→ **To do**: Lines below starting with the line with "ATOM 44 C C" and going on through the line with "ATOM 47 C CA" must be output exactly; the rest of the records must be left out.

→ **Entries provided**:
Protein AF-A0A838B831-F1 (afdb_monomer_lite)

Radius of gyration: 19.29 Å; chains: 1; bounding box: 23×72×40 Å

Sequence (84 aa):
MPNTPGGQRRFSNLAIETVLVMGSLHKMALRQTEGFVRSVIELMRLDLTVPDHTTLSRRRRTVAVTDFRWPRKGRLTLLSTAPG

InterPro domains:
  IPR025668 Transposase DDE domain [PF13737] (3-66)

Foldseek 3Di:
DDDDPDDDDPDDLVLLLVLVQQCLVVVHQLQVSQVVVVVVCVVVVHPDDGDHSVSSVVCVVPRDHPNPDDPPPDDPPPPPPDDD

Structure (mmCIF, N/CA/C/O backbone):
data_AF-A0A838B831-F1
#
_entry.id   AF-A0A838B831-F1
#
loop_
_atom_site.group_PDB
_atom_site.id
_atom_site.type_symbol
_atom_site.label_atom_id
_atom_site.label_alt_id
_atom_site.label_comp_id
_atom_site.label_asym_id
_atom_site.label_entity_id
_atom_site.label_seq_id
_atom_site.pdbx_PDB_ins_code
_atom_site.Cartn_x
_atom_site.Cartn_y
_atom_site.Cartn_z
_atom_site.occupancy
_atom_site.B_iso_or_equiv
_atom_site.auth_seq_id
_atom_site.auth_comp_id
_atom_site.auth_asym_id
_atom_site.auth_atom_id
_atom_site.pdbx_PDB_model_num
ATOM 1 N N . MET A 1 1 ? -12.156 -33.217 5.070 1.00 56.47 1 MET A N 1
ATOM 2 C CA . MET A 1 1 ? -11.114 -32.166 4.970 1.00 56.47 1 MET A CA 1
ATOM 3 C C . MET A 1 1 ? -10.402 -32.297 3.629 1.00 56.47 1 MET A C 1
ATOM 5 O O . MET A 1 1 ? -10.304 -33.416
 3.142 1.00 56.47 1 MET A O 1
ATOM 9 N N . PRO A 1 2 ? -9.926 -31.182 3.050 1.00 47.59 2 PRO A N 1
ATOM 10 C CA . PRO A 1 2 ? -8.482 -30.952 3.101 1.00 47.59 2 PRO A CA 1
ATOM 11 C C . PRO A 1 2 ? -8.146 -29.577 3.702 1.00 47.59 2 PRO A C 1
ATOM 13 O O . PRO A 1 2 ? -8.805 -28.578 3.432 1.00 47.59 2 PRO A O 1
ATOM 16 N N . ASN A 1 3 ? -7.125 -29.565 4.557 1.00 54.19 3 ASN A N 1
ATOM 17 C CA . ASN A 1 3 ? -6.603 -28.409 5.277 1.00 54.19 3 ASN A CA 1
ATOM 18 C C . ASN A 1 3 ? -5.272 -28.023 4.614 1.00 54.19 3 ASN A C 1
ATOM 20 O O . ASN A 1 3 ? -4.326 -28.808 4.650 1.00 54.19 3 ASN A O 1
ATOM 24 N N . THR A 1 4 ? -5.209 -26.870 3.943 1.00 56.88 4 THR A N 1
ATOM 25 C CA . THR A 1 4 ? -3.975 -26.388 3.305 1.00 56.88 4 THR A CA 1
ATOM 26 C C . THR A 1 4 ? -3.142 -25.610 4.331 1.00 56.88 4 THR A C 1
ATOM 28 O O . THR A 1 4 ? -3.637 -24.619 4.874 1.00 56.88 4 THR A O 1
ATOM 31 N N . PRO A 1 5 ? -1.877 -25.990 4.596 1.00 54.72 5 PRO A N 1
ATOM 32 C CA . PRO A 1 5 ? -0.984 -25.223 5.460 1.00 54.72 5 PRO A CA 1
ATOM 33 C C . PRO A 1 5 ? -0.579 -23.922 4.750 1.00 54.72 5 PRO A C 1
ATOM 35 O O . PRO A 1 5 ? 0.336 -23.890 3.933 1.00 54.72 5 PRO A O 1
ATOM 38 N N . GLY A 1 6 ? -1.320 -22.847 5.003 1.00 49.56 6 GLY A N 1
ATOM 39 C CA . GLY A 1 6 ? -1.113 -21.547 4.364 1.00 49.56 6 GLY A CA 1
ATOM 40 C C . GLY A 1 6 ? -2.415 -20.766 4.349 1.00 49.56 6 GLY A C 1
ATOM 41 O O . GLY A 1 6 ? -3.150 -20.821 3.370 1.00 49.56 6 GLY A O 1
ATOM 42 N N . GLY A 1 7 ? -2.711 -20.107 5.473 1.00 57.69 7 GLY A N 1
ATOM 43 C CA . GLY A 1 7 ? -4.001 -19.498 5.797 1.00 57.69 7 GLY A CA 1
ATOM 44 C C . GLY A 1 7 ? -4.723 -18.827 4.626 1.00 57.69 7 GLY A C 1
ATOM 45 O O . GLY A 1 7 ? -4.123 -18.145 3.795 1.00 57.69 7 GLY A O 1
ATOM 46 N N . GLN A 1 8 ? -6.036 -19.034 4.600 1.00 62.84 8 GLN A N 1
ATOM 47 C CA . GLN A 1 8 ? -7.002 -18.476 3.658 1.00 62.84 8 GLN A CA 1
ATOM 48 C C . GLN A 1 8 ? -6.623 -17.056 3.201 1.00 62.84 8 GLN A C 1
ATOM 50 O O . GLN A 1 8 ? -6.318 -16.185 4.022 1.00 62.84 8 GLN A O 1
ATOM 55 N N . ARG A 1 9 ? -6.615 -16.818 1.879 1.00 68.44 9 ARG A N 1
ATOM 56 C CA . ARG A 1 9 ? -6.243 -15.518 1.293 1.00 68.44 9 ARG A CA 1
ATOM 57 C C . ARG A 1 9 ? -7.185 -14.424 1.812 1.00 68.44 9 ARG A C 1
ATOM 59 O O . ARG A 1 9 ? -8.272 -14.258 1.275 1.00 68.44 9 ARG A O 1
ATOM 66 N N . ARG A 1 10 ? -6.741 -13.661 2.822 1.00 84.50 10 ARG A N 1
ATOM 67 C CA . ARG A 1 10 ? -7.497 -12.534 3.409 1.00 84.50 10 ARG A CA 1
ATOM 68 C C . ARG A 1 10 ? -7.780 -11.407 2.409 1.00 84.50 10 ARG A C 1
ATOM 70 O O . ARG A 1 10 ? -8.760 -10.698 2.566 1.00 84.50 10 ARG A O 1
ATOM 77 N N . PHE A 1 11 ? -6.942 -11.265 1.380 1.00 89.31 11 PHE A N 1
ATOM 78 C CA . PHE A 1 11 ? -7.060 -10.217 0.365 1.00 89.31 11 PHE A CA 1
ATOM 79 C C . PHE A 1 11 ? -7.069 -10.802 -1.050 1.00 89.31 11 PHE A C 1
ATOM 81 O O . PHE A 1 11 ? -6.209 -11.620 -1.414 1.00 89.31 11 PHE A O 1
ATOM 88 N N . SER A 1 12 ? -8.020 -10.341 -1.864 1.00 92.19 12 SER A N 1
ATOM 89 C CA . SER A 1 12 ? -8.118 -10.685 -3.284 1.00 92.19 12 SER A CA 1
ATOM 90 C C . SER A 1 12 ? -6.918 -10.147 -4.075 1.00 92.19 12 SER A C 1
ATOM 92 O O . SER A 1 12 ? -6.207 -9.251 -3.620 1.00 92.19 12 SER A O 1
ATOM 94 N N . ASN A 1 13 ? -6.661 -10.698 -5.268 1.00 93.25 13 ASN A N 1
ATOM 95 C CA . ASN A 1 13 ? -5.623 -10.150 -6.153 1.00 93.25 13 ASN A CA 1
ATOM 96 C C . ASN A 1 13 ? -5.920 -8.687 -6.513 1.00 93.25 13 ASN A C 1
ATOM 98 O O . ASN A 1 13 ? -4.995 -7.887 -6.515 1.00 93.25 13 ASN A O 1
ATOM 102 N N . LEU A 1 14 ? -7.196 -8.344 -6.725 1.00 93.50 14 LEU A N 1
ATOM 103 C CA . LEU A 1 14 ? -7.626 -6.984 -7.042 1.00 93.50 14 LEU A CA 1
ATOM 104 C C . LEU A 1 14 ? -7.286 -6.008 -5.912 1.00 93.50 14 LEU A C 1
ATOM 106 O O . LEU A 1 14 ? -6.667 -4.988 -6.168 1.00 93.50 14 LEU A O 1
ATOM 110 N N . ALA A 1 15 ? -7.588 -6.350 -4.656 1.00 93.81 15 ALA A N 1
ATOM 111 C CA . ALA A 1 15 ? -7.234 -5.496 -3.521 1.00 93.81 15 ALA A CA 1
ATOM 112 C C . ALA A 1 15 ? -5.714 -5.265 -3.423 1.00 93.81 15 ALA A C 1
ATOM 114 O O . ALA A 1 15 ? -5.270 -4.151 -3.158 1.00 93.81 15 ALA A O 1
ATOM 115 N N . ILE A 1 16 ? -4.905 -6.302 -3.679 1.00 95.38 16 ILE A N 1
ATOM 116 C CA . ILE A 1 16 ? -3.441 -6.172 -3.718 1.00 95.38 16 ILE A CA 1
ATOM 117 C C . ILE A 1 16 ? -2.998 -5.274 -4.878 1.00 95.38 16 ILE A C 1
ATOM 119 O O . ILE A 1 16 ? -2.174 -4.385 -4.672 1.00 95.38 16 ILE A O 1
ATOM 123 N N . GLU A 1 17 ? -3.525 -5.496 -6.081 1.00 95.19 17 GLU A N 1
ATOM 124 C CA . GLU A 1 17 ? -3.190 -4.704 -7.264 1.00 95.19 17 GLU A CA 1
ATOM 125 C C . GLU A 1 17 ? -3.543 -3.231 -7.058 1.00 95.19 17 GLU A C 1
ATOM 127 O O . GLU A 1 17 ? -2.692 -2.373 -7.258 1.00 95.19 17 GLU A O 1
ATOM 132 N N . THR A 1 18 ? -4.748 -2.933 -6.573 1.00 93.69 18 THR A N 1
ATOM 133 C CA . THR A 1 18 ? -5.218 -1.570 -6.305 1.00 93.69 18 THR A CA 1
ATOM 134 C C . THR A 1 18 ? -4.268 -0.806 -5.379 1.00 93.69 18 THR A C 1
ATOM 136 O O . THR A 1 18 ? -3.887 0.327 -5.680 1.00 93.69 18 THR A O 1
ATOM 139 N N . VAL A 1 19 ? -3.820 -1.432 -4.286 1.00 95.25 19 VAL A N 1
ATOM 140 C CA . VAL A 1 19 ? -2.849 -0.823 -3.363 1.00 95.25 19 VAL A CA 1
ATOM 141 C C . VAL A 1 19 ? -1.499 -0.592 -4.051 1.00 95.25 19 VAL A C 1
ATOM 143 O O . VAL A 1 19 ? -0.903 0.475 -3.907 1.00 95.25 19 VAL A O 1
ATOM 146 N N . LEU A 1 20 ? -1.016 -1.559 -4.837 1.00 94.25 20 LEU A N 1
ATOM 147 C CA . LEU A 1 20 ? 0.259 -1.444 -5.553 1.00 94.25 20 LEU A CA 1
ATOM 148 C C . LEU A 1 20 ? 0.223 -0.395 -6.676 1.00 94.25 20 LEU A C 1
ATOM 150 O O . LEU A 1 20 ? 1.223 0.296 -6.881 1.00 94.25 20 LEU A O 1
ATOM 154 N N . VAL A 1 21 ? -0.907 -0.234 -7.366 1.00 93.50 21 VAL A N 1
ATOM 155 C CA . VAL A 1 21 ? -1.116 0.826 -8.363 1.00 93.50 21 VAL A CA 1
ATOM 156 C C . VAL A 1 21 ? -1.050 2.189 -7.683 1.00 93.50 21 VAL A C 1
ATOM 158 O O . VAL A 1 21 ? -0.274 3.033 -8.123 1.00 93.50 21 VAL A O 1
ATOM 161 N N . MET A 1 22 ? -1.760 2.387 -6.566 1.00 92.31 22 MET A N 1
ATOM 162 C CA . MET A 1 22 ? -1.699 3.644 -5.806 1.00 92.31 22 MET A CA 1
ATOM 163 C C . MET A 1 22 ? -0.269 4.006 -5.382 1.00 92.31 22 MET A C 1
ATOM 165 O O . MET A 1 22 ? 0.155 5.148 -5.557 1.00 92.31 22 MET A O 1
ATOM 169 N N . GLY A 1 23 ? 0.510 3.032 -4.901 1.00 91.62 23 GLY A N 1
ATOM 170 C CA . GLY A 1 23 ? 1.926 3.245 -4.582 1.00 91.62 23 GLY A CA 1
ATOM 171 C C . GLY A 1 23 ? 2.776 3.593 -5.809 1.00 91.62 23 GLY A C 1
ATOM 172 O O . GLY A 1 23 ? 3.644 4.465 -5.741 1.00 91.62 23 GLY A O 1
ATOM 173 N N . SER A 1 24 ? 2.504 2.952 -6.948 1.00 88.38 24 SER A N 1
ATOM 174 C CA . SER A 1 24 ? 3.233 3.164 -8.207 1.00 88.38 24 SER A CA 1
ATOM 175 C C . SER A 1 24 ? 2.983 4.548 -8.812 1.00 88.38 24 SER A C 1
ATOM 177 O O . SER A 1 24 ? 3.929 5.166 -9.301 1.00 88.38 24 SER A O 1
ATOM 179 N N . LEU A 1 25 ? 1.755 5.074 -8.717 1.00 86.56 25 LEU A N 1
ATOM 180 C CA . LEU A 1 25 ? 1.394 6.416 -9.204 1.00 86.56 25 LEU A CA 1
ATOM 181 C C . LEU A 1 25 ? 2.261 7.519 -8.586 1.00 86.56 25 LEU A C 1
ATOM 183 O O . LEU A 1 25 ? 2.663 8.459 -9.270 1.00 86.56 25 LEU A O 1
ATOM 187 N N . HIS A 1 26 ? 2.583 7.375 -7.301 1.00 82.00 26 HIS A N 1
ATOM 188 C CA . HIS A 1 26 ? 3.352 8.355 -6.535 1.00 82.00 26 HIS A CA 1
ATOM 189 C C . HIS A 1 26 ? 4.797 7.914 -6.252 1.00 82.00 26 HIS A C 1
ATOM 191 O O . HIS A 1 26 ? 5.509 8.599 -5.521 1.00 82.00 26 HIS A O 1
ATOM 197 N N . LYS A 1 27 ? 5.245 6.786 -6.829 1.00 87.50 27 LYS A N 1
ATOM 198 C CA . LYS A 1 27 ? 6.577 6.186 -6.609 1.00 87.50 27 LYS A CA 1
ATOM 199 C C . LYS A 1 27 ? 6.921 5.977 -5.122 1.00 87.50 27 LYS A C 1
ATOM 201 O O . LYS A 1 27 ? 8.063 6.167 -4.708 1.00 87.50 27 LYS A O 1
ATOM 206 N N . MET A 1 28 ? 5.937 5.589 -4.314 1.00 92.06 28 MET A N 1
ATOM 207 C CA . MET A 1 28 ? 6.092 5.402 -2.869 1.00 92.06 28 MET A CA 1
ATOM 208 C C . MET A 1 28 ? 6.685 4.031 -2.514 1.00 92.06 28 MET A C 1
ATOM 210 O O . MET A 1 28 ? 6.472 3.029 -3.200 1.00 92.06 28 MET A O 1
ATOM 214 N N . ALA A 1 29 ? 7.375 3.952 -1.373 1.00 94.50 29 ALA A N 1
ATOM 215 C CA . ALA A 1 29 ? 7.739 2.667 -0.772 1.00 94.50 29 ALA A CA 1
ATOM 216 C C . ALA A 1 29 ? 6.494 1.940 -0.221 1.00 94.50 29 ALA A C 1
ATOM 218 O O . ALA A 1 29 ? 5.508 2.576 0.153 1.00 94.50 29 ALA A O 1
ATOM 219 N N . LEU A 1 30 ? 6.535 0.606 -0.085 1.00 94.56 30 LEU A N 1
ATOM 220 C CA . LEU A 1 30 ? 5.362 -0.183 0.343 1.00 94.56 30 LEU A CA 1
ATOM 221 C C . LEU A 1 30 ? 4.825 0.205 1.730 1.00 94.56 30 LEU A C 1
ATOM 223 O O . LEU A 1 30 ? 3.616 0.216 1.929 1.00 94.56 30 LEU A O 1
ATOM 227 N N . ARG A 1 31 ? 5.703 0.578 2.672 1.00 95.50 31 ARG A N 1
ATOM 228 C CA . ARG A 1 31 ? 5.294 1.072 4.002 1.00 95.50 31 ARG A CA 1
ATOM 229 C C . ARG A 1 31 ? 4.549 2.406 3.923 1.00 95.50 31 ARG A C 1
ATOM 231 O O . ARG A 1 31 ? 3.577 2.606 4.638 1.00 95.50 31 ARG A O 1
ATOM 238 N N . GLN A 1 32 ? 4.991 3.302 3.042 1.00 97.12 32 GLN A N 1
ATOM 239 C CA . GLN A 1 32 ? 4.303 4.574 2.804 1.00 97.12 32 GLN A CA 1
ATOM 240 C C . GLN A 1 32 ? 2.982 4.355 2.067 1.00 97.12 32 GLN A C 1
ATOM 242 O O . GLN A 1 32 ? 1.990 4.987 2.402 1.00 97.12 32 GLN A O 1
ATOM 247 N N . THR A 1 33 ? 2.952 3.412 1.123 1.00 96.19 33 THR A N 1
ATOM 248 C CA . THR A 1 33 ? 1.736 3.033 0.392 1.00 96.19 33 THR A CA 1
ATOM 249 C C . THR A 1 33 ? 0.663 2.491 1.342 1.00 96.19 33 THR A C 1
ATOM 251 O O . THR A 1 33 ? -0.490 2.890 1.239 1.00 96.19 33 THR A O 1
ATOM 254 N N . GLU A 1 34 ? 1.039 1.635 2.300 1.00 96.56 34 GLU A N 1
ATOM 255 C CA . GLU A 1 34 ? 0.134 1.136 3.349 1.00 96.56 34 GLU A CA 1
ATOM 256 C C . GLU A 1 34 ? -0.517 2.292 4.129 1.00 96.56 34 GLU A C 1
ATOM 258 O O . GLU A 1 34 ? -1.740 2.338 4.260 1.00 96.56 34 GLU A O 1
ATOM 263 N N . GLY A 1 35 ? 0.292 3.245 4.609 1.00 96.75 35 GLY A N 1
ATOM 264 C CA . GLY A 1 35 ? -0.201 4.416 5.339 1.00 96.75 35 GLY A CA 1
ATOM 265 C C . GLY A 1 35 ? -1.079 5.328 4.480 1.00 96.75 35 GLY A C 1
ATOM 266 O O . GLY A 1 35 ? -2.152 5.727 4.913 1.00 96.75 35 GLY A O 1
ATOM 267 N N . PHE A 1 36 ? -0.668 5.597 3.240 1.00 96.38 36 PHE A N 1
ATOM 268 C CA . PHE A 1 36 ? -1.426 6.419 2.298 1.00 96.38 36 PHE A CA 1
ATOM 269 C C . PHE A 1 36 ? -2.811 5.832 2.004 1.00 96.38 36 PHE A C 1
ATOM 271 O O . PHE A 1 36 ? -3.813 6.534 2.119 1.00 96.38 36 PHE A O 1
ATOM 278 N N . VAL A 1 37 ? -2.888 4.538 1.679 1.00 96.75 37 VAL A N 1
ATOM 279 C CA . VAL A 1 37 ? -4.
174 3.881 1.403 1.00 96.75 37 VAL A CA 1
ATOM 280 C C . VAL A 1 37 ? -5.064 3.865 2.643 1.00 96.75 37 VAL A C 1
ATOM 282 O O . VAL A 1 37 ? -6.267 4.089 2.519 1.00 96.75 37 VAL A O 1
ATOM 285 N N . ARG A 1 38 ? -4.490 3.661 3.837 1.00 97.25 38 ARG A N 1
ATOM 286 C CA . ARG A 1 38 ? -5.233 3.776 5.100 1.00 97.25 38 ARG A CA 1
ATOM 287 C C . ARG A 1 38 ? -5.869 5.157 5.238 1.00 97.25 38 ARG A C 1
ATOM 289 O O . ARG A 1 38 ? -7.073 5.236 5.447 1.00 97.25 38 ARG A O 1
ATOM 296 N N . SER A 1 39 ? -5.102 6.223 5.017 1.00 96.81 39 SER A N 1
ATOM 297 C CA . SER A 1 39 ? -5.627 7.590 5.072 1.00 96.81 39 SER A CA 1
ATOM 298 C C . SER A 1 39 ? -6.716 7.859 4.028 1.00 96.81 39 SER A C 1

→ **Expected answer**:
ATOM 44 C C . GLY A 1 7 ? -4.723 -18.827 4.626 1.00 57.69 7 GLY A C 1
ATOM 45 O O . GLY A 1 7 ? -4.123 -18.145 3.795 1.00 57.69 7 GLY A O 1
ATOM 46 N N . GLN A 1 8 ? -6.036 -19.034 4.600 1.00 62.84 8 GLN A N 1
ATOM 47 C CA . GLN A 1 8 ? -7.002 -18.476 3.658 1.00 62.84 8 GLN A CA 1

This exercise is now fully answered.